-- Material provided follows --
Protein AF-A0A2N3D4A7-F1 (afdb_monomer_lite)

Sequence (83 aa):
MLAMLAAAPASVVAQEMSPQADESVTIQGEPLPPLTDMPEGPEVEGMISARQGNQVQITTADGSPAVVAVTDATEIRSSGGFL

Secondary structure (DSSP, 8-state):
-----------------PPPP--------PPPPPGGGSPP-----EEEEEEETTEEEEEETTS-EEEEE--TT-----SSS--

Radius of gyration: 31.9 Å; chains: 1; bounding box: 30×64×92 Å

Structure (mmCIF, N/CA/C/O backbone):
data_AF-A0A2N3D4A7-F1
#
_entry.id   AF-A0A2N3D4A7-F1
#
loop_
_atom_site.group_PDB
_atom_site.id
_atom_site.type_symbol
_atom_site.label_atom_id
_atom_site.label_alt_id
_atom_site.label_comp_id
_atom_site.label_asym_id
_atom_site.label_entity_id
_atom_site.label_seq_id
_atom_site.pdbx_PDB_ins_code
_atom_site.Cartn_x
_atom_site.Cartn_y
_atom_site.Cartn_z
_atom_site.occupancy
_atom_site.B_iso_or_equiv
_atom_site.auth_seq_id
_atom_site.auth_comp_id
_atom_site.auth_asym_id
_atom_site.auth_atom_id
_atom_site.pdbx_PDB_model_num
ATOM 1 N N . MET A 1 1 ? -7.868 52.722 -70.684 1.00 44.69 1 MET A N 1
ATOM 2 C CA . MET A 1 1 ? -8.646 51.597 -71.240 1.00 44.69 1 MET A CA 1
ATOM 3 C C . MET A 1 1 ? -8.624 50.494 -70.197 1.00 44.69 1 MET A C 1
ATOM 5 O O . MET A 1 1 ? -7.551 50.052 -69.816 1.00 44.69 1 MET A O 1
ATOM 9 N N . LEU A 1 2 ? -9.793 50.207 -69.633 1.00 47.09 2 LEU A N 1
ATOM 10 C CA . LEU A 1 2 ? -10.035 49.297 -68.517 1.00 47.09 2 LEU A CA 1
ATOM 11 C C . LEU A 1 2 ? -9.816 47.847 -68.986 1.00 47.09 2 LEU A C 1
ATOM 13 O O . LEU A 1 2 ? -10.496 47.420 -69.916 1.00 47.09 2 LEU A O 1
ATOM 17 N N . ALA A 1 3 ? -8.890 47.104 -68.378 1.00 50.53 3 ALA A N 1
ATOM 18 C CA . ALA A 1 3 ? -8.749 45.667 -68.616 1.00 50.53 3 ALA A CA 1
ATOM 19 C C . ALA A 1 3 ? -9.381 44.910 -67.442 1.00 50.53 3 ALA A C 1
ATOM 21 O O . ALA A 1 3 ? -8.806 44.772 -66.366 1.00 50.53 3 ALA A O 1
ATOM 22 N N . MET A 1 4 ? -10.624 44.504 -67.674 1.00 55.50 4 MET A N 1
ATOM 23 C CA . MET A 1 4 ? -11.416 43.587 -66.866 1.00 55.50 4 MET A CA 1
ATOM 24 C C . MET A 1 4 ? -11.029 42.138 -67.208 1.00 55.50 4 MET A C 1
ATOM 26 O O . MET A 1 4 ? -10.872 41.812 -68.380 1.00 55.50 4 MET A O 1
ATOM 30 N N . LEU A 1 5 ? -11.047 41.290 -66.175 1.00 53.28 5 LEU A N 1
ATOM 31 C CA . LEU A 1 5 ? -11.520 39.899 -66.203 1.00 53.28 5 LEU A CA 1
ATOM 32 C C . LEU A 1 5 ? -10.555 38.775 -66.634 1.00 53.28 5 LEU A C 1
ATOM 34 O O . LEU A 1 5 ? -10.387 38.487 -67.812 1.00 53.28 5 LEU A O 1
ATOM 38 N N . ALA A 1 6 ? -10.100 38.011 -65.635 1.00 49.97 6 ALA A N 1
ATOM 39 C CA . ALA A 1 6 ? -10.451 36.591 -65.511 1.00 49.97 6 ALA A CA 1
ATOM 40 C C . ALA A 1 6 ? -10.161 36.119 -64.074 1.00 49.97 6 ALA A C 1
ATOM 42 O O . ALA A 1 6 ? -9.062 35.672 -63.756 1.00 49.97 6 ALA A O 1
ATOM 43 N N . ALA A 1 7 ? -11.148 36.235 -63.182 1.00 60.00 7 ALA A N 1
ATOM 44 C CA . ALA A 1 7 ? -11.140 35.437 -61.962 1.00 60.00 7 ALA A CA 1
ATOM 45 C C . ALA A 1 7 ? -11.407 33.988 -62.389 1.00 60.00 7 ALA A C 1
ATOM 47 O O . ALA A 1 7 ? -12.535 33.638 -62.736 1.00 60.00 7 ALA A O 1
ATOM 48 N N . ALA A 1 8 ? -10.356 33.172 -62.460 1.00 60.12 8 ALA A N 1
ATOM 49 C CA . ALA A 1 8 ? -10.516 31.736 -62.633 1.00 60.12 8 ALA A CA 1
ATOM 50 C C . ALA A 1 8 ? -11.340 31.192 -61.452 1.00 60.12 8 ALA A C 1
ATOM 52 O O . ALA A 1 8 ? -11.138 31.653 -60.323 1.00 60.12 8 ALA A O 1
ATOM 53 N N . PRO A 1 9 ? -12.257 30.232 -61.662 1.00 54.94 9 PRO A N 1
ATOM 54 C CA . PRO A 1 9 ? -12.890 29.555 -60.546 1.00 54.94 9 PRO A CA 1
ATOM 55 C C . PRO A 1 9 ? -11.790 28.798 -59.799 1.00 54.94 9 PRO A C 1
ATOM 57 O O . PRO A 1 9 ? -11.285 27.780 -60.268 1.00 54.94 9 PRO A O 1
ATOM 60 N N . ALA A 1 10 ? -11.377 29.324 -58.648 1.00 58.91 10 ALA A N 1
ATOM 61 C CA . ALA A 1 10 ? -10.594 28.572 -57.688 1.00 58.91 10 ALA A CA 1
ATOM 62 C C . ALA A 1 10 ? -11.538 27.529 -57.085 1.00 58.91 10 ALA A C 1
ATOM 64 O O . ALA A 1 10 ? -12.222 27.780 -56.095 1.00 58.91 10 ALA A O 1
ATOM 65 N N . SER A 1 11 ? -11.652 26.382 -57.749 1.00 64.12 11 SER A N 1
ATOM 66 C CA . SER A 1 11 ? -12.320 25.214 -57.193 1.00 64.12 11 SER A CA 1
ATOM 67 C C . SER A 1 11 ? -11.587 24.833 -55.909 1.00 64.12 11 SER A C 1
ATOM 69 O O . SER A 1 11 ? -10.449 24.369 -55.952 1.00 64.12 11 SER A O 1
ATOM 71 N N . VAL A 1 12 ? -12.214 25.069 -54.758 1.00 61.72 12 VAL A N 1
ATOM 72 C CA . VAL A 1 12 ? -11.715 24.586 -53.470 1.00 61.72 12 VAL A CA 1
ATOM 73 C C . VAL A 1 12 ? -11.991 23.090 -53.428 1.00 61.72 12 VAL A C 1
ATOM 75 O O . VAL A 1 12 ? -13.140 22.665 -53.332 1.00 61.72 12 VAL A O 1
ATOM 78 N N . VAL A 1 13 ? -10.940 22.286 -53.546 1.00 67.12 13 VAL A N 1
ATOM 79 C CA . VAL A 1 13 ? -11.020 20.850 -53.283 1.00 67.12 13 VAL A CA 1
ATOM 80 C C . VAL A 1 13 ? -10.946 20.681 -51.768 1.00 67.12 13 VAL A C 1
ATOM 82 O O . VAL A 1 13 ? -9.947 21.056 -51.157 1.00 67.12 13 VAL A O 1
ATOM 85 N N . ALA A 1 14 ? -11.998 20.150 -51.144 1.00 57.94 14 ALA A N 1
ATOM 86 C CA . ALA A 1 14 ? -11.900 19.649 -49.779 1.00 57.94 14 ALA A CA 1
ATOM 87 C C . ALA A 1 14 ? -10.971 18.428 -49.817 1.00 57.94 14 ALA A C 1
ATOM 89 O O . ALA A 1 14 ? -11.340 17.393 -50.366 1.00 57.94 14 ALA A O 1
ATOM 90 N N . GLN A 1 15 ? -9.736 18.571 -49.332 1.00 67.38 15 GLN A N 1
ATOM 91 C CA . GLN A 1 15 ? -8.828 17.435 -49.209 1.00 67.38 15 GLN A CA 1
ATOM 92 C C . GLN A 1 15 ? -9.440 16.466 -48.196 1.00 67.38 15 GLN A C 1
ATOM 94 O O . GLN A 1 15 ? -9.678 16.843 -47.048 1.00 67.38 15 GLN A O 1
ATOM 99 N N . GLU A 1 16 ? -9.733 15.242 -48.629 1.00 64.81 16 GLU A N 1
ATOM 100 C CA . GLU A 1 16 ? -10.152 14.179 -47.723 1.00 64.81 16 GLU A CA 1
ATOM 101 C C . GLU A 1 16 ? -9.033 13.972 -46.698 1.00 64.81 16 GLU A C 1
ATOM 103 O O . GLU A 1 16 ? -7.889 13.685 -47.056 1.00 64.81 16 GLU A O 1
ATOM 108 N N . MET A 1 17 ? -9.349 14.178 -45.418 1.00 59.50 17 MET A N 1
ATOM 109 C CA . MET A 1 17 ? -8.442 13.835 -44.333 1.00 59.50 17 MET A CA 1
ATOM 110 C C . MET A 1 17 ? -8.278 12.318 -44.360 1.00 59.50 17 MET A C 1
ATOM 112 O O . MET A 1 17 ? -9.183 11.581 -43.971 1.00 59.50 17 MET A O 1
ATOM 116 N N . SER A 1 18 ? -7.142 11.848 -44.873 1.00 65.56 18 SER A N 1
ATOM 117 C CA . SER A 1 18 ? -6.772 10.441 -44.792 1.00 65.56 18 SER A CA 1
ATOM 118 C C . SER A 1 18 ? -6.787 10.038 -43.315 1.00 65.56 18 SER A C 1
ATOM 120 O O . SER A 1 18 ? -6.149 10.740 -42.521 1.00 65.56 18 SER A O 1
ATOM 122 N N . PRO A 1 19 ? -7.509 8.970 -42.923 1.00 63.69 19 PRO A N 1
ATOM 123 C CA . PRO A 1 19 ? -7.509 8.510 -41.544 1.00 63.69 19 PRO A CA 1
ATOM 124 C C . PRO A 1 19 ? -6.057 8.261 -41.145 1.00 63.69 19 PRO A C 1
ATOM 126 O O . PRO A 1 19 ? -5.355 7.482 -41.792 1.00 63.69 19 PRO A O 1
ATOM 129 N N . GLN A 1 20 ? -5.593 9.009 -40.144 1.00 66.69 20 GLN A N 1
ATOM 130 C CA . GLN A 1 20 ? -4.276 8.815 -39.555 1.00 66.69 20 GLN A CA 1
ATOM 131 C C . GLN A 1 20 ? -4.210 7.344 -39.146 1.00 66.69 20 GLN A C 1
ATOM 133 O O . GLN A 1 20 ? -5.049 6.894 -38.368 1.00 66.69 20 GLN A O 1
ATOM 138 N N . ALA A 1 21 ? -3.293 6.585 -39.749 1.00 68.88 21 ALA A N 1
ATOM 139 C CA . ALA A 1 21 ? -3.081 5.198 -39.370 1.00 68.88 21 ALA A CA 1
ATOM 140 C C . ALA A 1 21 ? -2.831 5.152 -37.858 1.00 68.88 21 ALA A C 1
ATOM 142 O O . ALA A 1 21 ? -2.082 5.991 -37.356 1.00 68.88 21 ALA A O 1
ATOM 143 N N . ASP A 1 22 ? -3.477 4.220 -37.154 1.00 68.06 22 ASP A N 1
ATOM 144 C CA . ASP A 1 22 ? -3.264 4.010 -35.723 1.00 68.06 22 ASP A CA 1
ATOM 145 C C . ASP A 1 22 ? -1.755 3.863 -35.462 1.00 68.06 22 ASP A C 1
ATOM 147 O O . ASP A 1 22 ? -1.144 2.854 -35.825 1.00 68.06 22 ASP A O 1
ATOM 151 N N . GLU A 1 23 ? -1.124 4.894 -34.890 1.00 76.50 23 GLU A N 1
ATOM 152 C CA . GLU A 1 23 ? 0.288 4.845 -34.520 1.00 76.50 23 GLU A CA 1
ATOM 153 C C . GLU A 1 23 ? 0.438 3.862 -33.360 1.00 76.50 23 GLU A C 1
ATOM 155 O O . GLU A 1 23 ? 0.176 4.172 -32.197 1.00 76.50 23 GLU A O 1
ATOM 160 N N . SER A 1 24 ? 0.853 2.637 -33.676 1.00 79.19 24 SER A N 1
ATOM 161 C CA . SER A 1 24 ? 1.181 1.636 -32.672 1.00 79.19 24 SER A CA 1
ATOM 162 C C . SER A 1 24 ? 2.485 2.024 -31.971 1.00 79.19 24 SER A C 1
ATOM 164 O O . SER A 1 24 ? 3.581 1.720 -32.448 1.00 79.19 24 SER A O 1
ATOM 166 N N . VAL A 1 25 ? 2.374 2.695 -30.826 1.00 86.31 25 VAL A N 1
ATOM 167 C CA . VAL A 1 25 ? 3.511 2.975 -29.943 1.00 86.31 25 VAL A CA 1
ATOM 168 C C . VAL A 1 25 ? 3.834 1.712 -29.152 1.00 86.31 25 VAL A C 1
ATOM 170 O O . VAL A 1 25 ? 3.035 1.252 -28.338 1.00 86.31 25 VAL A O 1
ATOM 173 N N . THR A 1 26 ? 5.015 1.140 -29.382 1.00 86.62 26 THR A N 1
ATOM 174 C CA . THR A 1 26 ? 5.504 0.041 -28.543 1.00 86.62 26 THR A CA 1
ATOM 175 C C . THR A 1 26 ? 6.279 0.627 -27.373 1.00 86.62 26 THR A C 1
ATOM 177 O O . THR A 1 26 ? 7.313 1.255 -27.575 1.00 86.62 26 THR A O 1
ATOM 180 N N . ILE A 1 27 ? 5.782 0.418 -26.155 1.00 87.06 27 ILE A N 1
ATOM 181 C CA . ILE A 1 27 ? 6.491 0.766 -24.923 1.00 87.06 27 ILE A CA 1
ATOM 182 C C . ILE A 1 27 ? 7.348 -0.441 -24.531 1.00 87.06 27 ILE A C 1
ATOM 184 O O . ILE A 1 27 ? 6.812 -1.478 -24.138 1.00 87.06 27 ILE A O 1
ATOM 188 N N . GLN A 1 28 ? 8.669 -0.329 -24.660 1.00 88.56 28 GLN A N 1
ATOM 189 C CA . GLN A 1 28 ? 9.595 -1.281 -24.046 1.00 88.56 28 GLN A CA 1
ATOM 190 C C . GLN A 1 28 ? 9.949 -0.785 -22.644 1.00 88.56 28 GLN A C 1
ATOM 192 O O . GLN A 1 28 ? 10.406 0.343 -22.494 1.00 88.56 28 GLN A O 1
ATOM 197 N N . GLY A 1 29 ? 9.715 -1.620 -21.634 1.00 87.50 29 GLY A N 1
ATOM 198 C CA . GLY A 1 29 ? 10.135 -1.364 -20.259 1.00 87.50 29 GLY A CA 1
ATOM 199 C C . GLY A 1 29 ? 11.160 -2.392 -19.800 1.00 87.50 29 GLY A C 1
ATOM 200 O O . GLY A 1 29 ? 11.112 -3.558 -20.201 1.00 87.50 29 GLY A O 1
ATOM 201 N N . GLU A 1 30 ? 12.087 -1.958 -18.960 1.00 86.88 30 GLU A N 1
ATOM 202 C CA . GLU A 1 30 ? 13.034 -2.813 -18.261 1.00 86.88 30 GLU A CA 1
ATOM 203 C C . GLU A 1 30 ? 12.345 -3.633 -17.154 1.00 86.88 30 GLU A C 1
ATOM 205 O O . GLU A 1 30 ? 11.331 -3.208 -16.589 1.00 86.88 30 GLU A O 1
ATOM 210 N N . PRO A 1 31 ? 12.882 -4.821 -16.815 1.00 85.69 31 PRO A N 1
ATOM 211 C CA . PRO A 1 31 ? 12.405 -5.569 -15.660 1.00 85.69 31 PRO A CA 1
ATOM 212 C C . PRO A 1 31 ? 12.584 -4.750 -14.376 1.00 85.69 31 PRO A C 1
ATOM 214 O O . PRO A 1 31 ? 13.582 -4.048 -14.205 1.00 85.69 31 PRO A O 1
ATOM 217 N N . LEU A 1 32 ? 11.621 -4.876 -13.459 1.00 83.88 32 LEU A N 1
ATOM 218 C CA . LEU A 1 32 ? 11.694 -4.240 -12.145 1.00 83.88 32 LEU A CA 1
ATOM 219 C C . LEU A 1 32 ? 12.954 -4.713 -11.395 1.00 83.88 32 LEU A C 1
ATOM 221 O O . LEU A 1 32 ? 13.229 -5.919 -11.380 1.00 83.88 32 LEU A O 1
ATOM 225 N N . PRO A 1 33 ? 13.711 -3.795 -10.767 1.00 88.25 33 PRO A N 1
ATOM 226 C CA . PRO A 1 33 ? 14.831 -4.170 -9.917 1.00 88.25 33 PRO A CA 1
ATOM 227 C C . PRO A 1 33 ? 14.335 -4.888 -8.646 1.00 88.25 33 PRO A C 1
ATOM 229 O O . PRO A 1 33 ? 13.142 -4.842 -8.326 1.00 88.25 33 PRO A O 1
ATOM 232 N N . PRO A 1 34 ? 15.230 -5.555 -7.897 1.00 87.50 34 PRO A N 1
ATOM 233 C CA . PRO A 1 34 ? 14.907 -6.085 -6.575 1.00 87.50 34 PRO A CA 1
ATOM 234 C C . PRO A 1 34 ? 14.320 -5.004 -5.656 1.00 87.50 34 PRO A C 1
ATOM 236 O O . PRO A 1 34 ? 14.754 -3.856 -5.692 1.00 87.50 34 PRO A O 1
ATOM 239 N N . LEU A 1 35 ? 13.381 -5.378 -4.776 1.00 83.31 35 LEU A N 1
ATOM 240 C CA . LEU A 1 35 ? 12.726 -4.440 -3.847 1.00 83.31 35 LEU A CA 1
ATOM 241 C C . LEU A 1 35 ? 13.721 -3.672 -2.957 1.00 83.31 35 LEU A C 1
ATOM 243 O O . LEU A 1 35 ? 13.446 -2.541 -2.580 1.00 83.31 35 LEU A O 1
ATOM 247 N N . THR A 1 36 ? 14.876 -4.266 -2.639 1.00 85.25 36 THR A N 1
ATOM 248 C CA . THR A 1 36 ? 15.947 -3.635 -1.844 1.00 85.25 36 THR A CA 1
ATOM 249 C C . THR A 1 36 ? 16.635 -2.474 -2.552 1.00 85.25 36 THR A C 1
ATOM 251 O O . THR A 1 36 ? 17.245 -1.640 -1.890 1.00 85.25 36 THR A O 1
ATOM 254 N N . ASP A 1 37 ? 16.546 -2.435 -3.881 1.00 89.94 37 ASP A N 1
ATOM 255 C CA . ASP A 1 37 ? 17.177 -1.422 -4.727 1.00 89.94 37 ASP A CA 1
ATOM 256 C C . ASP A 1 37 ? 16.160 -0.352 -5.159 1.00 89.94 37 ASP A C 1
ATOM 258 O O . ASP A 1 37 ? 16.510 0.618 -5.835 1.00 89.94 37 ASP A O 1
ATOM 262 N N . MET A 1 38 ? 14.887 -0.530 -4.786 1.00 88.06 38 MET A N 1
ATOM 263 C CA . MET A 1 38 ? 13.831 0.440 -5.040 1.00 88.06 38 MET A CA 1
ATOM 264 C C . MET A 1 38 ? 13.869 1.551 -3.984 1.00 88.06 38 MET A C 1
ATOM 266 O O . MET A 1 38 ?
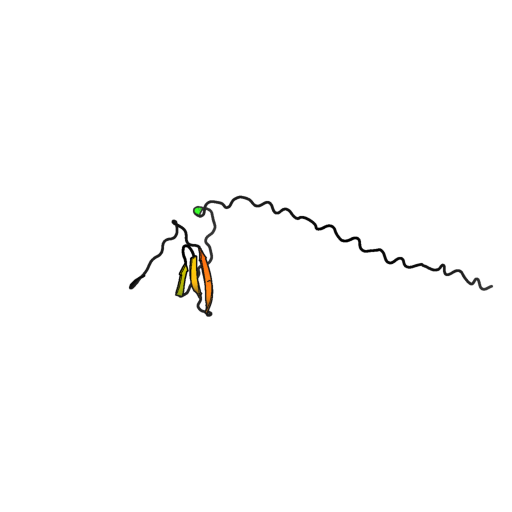 14.144 1.283 -2.812 1.00 88.06 38 MET A O 1
ATOM 270 N N . PRO A 1 39 ? 13.583 2.807 -4.370 1.00 91.44 39 PRO A N 1
ATOM 271 C CA . PRO A 1 39 ? 13.430 3.881 -3.401 1.00 91.44 39 PRO A CA 1
ATOM 272 C C . PRO A 1 39 ? 12.263 3.585 -2.457 1.00 91.44 39 PRO A C 1
ATOM 274 O O . PRO A 1 39 ? 11.284 2.938 -2.840 1.00 91.44 39 PRO A O 1
ATOM 277 N N . GLU A 1 40 ? 12.363 4.096 -1.232 1.00 91.19 40 GLU A 
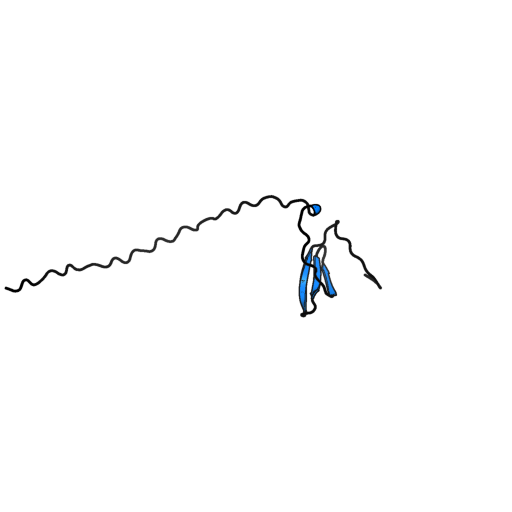N 1
ATOM 278 C CA . GLU A 1 40 ? 11.279 4.005 -0.261 1.00 91.19 40 GLU A CA 1
ATOM 279 C C . GLU A 1 40 ? 10.004 4.660 -0.813 1.00 91.19 40 GLU A C 1
ATOM 281 O O . GLU A 1 40 ? 10.037 5.743 -1.407 1.00 91.19 40 GLU A O 1
ATOM 286 N N . GLY A 1 41 ? 8.883 3.952 -0.659 1.00 90.12 41 GLY A N 1
ATOM 287 C CA . GLY A 1 41 ? 7.566 4.439 -1.052 1.00 90.12 41 GLY A CA 1
ATOM 288 C C . GLY A 1 41 ? 7.027 5.505 -0.091 1.00 90.12 41 GLY A C 1
ATOM 289 O O . GLY A 1 41 ? 7.641 5.802 0.930 1.00 90.12 41 GLY A O 1
ATOM 290 N N . PRO A 1 42 ? 5.861 6.093 -0.392 1.00 92.88 42 PRO A N 1
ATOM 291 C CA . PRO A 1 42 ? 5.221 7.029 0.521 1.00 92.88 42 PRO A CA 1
-- Material provided concluded --
• **What to do**
Return word for word the lines above from the line with "ATOM 142 O O" to the line with "ATOM 152 C CA", including both and leaving out all others.

• **Expected answer**
ATOM 142 O O . ALA A 1 21 ? -2.082 5.991 -37.356 1.00 68.88 21 ALA A O 1
ATOM 143 N N . ASP A 1 22 ? -3.477 4.220 -37.154 1.00 68.06 22 ASP A N 1
ATOM 144 C CA . ASP A 1 22 ? -3.264 4.010 -35.723 1.00 68.06 22 ASP A CA 1
ATOM 145 C C . ASP A 1 22 ? -1.755 3.863 -35.462 1.00 68.06 22 ASP A C 1
ATOM 147 O O . ASP A 1 22 ? -1.144 2.854 -35.825 1.00 68.06 22 ASP A O 1
ATOM 151 N N . GLU A 1 23 ? -1.124 4.894 -34.890 1.00 76.50 23 GLU A N 1
ATOM 152 C CA . GLU A 1 23 ? 0.288 4.845 -34.520 1.00 76.50 23 GLU A CA 1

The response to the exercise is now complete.